[Activity] I need the lines below from the one with "ATOM 52 O O" down to the one with "ATOM 70 C C" reproduced exactly, both ends included, and nothing else.

[Provided data]
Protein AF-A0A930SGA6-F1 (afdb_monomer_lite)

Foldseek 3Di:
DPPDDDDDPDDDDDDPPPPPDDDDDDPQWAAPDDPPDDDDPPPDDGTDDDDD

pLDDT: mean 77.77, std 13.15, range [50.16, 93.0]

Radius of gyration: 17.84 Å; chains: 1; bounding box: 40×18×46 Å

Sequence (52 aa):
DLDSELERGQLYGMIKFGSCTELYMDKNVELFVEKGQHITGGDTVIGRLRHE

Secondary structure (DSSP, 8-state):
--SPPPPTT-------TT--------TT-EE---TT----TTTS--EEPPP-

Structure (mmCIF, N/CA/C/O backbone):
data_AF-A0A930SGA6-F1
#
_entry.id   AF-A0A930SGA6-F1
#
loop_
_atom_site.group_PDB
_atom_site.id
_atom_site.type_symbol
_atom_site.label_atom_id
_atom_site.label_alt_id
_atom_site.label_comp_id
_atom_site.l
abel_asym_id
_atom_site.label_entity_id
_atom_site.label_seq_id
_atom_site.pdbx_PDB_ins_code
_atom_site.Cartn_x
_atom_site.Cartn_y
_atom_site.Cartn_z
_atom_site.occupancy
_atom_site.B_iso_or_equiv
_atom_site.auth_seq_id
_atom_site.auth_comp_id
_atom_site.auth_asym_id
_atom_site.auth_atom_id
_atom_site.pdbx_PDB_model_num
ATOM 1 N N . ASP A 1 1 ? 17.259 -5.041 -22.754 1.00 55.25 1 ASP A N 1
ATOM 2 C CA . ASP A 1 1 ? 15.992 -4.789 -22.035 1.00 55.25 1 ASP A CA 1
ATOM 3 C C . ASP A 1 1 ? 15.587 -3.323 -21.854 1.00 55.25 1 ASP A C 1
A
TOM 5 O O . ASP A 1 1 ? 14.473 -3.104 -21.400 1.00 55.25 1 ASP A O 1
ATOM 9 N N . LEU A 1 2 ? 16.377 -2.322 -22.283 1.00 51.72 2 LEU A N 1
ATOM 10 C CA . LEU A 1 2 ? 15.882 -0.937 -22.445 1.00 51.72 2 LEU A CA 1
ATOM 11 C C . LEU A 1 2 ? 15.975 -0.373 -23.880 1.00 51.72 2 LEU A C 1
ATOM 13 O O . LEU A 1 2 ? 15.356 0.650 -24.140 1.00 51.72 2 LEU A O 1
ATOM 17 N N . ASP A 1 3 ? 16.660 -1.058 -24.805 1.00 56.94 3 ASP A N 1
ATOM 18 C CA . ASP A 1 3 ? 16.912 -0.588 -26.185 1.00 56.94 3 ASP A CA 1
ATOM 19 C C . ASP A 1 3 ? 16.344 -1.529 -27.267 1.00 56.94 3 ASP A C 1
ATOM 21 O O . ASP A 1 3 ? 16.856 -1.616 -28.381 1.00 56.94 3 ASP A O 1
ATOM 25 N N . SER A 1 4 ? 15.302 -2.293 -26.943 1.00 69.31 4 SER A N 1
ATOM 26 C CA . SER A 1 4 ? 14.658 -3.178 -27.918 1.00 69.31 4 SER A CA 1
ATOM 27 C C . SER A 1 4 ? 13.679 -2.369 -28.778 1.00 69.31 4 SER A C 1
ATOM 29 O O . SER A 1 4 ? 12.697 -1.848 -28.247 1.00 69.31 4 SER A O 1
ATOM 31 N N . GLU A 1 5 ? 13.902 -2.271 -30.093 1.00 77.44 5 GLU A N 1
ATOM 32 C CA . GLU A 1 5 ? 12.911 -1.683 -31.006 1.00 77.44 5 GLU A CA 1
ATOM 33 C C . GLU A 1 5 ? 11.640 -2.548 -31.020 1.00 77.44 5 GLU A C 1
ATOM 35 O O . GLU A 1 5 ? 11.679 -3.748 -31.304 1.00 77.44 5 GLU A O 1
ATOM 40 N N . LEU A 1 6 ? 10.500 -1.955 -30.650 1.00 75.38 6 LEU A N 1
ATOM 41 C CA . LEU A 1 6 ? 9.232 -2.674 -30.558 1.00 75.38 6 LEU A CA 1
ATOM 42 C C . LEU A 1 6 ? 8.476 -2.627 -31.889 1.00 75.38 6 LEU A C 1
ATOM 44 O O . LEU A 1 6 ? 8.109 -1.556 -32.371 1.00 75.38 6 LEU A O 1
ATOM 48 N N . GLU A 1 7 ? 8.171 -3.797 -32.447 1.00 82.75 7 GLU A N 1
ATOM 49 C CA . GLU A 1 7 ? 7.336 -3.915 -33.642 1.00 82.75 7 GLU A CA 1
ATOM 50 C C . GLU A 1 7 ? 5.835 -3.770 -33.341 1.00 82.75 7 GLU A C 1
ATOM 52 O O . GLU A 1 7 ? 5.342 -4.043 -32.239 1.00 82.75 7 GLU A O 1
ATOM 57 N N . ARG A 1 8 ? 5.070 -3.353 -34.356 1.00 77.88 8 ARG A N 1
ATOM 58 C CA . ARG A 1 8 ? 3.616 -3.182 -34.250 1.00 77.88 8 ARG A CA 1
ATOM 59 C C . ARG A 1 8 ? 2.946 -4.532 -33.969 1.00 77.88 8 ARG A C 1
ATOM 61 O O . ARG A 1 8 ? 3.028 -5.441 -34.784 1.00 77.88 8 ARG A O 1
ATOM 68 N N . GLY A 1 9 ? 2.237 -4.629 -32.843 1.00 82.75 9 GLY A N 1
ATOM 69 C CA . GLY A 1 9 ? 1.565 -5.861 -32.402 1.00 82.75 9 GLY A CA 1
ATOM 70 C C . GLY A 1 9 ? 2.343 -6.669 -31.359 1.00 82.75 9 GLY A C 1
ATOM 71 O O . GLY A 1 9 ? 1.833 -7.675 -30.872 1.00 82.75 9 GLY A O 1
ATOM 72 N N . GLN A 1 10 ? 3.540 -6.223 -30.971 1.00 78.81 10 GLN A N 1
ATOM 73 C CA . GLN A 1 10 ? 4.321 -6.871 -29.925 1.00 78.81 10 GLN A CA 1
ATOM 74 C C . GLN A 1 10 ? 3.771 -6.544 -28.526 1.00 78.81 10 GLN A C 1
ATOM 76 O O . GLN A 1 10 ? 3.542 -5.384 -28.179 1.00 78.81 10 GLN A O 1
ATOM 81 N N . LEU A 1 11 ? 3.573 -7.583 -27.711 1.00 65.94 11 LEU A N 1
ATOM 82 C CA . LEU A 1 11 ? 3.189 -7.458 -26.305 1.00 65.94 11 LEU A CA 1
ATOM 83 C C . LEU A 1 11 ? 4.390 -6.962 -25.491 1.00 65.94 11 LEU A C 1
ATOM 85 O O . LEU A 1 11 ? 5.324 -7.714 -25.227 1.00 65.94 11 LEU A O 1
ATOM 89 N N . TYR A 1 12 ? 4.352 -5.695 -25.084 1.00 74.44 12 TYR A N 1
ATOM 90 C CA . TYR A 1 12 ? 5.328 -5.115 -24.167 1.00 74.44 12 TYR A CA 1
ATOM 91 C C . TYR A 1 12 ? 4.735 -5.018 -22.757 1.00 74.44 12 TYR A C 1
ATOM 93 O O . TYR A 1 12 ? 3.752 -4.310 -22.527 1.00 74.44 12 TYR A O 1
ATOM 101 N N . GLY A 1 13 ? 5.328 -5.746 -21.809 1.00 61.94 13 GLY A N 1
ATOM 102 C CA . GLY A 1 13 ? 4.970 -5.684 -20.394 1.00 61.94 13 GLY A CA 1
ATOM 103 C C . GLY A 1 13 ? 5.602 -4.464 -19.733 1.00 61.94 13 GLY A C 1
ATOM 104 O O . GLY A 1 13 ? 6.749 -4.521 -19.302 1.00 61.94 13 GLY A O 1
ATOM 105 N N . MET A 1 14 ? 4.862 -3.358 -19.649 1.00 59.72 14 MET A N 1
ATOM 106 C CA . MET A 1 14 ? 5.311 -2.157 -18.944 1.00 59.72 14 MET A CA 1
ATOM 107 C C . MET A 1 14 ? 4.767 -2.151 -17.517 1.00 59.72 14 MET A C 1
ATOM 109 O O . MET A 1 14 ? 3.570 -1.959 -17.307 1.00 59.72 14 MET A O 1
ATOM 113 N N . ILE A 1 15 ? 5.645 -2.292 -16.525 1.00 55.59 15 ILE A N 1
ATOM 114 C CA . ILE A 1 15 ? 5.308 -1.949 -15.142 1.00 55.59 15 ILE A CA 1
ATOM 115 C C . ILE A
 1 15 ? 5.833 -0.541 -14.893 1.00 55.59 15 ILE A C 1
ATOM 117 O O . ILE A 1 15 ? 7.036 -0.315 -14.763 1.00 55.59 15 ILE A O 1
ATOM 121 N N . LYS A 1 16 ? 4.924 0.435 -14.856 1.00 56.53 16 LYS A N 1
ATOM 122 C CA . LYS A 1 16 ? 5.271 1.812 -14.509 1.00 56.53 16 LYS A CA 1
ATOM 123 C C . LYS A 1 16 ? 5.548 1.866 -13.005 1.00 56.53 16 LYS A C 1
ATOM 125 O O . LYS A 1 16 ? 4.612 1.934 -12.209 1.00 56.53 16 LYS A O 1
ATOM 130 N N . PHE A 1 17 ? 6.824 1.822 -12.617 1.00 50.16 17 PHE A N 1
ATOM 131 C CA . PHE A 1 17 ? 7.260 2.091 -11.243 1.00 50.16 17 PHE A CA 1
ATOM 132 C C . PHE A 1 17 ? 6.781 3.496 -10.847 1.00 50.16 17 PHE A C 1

[Answer section]
ATOM 52 O O . GLU A 1 7 ? 5.342 -4.043 -32.239 1.00 82.75 7 GLU A O 1
ATOM 57 N N . ARG A 1 8 ? 5.070 -3.353 -34.356 1.00 77.88 8 ARG A N 1
ATOM 58 C CA . ARG A 1 8 ? 3.616 -3.182 -34.250 1.00 77.88 8 ARG A CA 1
ATOM 59 C C . ARG A 1 8 ? 2.946 -4.532 -33.969 1.00 77.88 8 ARG A C 1
ATOM 61 O O . ARG A 1 8 ? 3.028 -5.441 -34.784 1.00 77.88 8 ARG A O 1
ATOM 68 N N . GLY A 1 9 ? 2.237 -4.629 -32.843 1.00 82.75 9 GLY A N 1
ATOM 69 C CA . GLY A 1 9 ? 1.565 -5.861 -32.402 1.00 82.75 9 GLY A CA 1
ATOM 70 C C . GLY A 1 9 ? 2.343 -6.669 -31.359 1.00 82.75 9 GLY A C 1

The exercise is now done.